Builds/trains a Deep Averaging Network in order to classify text into a Quiz Bowl category.  Uses

In [1]:
import time
import json
import random
from pprint import pprint
from nltk.probability import FreqDist

import torch
import torch.nn as nn
import numpy as np

from torch.utils.data import Dataset
from torch.nn.utils import clip_grad_norm_

from gensim.models import word2vec
from gensim.models import KeyedVectors

import warnings
warnings.filterwarnings('ignore')

# Load prebuilt word embeddings

In [2]:
path = "../../data/GoogleNews-vectors-negative300.bin"
word_vectors = KeyedVectors.load_word2vec_format(path, binary=True)

# Create DAN model and related code

In [3]:
save_model = "topic-dan.pt"
grad_clipping = 5
checkpoint = 500

class DanModel(nn.Module):

    def __init__(self, n_classes, n_hidden_units=50, nn_dropout=.5):
        super(DanModel, self).__init__()
        self.n_classes = n_classes
        self.n_hidden_units = n_hidden_units
        self.nn_dropout = nn_dropout
        
        self.vocab_size, self.emb_dim = word_vectors.vectors.shape
        self.embeddings = nn.Embedding(self.vocab_size, self.emb_dim, padding_idx=0)
        self.embeddings.weight.data.copy_(torch.from_numpy(word_vectors.vectors))
        self.embeddings.weight.requires_grad = False

        self.linear1 = nn.Linear(self.emb_dim, n_hidden_units)
        self.linear2 = nn.Linear(n_hidden_units, n_classes)
        self.classifier = nn.Sequential(
            self.linear1,
            nn.ReLU(),
            self.linear2)
        self.softmax = nn.Softmax()

    def forward(self, input_text, text_len):
        """
        Model forward pass

        Keyword arguments:
        input_text : vectorized question text
        text_len : batch * 1, text length for each question
        is_prob: if True, output the softmax of last layer

        """
        # get word embeddings
        text_embed = self.embeddings(input_text)

        # calculate the mean embeddings
        encoded = text_embed.sum(1)
        encoded /= text_len.view(text_embed.size(0), -1)

        # run data through the classifier
        logits = self.classifier(encoded)
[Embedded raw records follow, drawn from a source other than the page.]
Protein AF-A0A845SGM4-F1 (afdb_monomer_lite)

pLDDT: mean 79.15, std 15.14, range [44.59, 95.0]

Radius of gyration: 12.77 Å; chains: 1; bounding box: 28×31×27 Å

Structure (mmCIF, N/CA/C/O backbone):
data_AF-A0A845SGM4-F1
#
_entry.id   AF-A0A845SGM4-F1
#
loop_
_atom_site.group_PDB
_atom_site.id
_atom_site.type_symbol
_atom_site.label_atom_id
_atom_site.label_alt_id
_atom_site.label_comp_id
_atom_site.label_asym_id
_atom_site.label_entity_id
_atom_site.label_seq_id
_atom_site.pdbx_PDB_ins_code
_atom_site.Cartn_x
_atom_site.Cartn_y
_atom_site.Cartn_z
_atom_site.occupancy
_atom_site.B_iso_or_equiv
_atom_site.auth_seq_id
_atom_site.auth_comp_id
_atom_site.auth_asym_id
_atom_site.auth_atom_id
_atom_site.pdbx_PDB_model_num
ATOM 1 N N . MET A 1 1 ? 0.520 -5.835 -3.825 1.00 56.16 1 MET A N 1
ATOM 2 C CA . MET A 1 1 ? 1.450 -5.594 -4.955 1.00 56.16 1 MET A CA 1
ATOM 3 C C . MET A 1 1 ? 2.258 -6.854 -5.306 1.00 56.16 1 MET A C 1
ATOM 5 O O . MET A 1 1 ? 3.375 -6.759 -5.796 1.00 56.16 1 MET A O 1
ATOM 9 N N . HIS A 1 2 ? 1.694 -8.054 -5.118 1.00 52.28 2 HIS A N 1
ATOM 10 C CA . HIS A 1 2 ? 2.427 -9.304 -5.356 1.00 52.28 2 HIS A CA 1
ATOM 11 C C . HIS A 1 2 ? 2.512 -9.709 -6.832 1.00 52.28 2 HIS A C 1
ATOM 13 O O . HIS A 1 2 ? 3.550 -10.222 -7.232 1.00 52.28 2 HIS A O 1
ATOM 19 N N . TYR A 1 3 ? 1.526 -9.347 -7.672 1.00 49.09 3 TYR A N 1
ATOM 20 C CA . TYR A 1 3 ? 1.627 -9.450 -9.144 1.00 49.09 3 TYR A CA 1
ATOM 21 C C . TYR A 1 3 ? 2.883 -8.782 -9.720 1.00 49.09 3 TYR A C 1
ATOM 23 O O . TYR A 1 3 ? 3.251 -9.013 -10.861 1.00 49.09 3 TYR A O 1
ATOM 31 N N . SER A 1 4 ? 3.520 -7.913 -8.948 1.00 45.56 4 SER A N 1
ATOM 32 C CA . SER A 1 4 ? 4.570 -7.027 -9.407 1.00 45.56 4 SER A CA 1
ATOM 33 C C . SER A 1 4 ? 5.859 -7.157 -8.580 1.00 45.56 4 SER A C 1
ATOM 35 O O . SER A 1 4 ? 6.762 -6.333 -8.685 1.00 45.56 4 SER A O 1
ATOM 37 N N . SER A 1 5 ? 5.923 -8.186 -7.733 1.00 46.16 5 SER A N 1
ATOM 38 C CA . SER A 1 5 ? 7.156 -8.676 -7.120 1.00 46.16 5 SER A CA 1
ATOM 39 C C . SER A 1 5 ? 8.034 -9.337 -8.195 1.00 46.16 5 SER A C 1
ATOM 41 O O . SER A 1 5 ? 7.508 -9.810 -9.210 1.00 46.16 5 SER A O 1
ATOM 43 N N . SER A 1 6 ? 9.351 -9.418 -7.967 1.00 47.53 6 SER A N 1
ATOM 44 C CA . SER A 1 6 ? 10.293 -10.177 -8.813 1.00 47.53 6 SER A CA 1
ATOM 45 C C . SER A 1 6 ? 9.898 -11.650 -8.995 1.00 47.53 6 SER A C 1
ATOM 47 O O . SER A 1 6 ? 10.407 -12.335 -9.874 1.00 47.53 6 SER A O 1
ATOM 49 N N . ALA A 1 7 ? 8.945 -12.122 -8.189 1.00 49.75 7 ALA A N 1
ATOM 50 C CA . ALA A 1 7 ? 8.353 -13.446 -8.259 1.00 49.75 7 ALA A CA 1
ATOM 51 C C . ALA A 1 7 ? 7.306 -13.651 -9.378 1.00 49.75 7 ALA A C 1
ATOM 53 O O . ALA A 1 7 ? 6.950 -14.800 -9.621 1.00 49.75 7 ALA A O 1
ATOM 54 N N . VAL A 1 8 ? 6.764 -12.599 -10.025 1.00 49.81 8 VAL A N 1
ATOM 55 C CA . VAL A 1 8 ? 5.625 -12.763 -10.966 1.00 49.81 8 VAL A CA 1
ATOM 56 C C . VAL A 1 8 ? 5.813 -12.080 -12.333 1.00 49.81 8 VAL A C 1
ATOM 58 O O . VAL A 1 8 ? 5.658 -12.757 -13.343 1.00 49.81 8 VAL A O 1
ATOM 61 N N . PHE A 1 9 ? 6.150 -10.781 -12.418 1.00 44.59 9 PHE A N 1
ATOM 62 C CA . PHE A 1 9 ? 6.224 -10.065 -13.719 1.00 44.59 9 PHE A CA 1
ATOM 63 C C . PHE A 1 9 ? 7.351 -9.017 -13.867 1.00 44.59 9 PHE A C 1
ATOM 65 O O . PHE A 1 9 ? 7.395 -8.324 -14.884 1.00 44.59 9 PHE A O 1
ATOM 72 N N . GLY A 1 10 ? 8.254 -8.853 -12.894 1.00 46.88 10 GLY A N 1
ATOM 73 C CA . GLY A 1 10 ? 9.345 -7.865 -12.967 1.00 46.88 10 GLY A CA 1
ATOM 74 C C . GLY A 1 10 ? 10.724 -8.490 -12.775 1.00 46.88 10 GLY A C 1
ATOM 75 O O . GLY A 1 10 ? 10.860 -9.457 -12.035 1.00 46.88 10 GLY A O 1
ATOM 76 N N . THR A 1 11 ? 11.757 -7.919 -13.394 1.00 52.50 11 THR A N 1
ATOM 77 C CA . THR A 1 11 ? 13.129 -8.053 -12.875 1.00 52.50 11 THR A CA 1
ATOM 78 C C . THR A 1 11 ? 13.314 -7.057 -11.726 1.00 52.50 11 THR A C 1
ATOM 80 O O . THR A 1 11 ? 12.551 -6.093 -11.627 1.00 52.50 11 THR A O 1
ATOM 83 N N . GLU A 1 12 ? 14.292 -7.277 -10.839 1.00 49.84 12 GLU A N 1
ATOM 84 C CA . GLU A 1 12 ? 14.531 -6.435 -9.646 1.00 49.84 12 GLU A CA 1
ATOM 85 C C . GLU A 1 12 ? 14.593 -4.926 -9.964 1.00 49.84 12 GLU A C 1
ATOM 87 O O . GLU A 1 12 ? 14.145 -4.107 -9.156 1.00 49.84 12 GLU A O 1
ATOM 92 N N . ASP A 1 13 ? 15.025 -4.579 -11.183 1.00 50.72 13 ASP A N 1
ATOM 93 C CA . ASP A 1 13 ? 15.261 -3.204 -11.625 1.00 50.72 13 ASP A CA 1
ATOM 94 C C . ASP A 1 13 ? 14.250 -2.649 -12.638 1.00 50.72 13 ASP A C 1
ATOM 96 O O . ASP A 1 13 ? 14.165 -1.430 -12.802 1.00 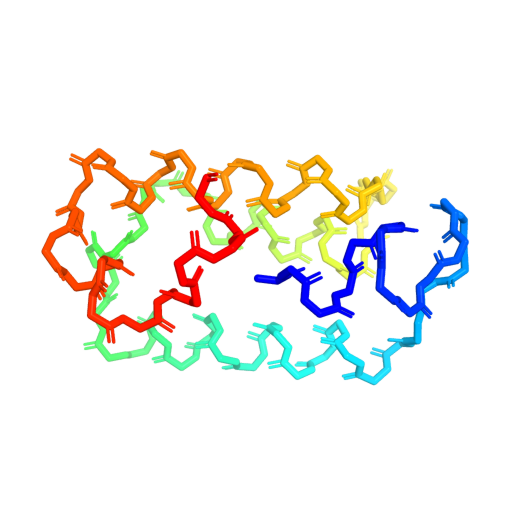50.72 13 ASP A O 1
ATOM 100 N N . ASN A 1 14 ? 13.454 -3.490 -13.311 1.00 51.31 14 ASN A N 1
ATOM 101 C CA . ASN A 1 14 ? 12.565 -3.037 -14.385 1.00 51.31 14 ASN A CA 1
ATOM 102 C C . ASN A 1 14 ? 11.122 -3.468 -14.140 1.00 51.31 14 ASN A C 1
ATOM 104 O O . ASN A 1 14 ? 10.649 -4.542 -14.507 1.00 51.31 14 ASN A O 1
ATOM 108 N N . PHE A 1 15 ? 10.414 -2.562 -13.482 1.00 61.84 15 PHE A N 1
ATOM 109 C CA . PHE A 1 15 ? 9.013 -2.692 -13.147 1.00 61.84 15 PHE A CA 1
ATOM 110 C C . PHE A 1 15 ? 8.164 -1.934 -14.177 1.00 61.84 15 PHE A C 1
ATOM 112 O O . PHE A 1 15 ? 8.442 -0.754 -14.413 1.00 61.84 15 PHE A O 1
ATOM 119 N N . PRO A 1 16 ? 7.084 -2.516 -14.729 1.00 70.94 16 PRO A N 1
ATOM 120 C CA . PRO A 1 16 ? 6.216 -1.804 -15.660 1.00 70.94 16 PRO A CA 1
ATOM 121 C C . PRO A 1 16 ? 5.621 -0.551 -15.012 1.00 70.94 16 PRO A C 1
ATOM 123 O O . PRO A 1 16 ? 4.823 -0.634 -14.077 1.00 70.94 16 PRO A O 1
ATOM 126 N N . ILE A 1 17 ? 5.988 0.625 -15.518 1.00 75.19 17 ILE A N 1
ATOM 127 C CA . ILE A 1 17 ? 5.590 1.921 -14.950 1.00 75.19 17 ILE A CA 1
ATOM 128 C C . ILE A 1 17 ? 4.064 2.048 -14.762 1.00 75.19 17 ILE A C 1
ATOM 130 O O . ILE A 1 17 ? 3.594 2.621 -13.781 1.00 75.19 17 ILE A O 1
ATOM 134 N N . MET A 1 18 ? 3.282 1.412 -15.639 1.00 80.50 18 MET A N 1
ATOM 135 C CA . MET A 1 18 ? 1.820 1.380 -15.561 1.00 80.50 18 MET A CA 1
ATOM 136 C C . MET A 1 18 ? 1.296 0.696 -14.294 1.00 80.50 18 MET A C 1
ATOM 138 O O . MET A 1 18 ? 0.359 1.195 -13.676 1.00 80.50 18 MET A O 1
ATOM 142 N N . LEU A 1 19 ? 1.920 -0.397 -13.847 1.00 80.81 19 LEU A N 1
ATOM 143 C CA . LEU A 1 19 ? 1.512 -1.082 -12.617 1.00 80.81 19 LEU A CA 1
ATOM 144 C C . LEU A 1 19 ? 1.795 -0.223 -11.370 1.00 80.81 19 LEU A C 1
ATOM 146 O O . LEU A 1 19 ? 1.086 -0.334 -10.371 1.00 80.81 19 LEU A O 1
ATOM 150 N N . ARG A 1 20 ? 2.790 0.676 -11.434 1.00 82.81 20 ARG A N 1
ATOM 151 C CA . ARG A 1 20 ? 3.165 1.583 -10.336 1.00 82.81 20 ARG A CA 1
ATOM 152 C C . ARG A 1 20 ? 2.113 2.665 -10.224 1.00 82.81 20 ARG A C 1
ATOM 154 O O . ARG A 1 20 ? 1.606 2.909 -9.136 1.00 82.81 20 ARG A O 1
ATOM 161 N N . TYR A 1 21 ? 1.737 3.255 -11.355 1.00 87.00 21 TYR A N 1
ATOM 162 C CA . TYR A 1 21 ? 0.646 4.221 -11.400 1.00 87.00 21 TYR A CA 1
ATOM 163 C C . TYR A 1 21 ? -0.685 3.610 -10.976 1.00 87.00 21 TYR A C 1
ATOM 165 O O . TYR A 1 21 ? -1.406 4.233 -10.201 1.00 87.00 21 TYR A O 1
ATOM 173 N N . TYR A 1 22 ? -0.984 2.382 -11.401 1.00 88.50 22 TYR A N 1
ATOM 174 C CA . TYR A 1 22 ? -2.194 1.686 -10.975 1.00 88.50 22 TYR A CA 1
ATOM 175 C C . TYR A 1 22 ? -2.222 1.467 -9.456 1.00 88.50 22 TYR A C 1
ATOM 177 O O . TYR A 1 22 ? -3.187 1.832 -8.787 1.00 88.50 22 TYR A O 1
ATOM 185 N N . ALA A 1 23 ? -1.137 0.942 -8.882 1.00 88.06 23 ALA A N 1
ATOM 186 C CA . ALA A 1 23 ? -1.065 0.712 -7.444 1.00 88.06 23 ALA A CA 1
ATOM 187 C C . ALA A 1 23 ? -1.081 2.024 -6.637 1.00 88.06 23 ALA A C 1
ATOM 189 O O . ALA A 1 23 ? -1.707 2.093 -5.578 1.00 88.06 23 ALA A O 1
ATOM 190 N N . TRP A 1 24 ? -0.457 3.085 -7.158 1.00 91.38 24 TRP A N 1
ATOM 191 C CA . TRP A 1 24 ? -0.559 4.424 -6.583 1.00 91.38 24 TRP A CA 1
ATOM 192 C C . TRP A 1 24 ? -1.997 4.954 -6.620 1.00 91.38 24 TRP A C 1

        return self.softmax(logits)


## Utility functions

In [4]:
category_lookup = {'Literature': 0, 'Social Science': 1, 'History': 2, 'Science': 3, 'Fine Arts': 4, 'Trash': 5, 'Religion': 6, 'Philosophy': 7, 'Geography': 8, 'Mythology': 9, 'Current Events': 10}

def load_data(filename, ignore_ratio=0, rebalance=False):
    data = list()
    with open(filename) as json_data:
        questions = json.load(json_data)["questions"]
        questions = questions[:int(len(questions) * (1- ignore_ratio))]
        
        for q in questions:
            q_text = q['text'].split()
            label = category_lookup[q['category']]
            data.append((q_text, label))
    return data

class Question_Dataset(Dataset):
    """
    Pytorch data class for question classfication data
    """

    def __init__(self, examples, vobab):
        self.examples = examples
        self.word2ind = word2ind

    def __getitem__(self, index):
        return vectorize(self.examples[index], self.word2ind)

    def __len__(self):
        return len(self.examples)


def vectorize(ex, word2ind):
    """
    vectorize a single example based on the word2ind dict.

    Keyword arguments:
    exs: list of input questions-type pairs
    ex: tokenized question sentence (list)
    label: type of question sentence

    Output:  vectorized sentence(python list) and label(int)
    e.g. ['text', 'test', 'is', 'fun'] -> [0, 2, 3, 4]
    """
    question_text, question_label = ex
    vec_text = [0] * len(question_text)

    for idx, token in enumerate(question_text):
#         vec_text[idx] = word2ind['<unk>']
        if token in word2ind:
            vec_text[idx] = word2ind[token]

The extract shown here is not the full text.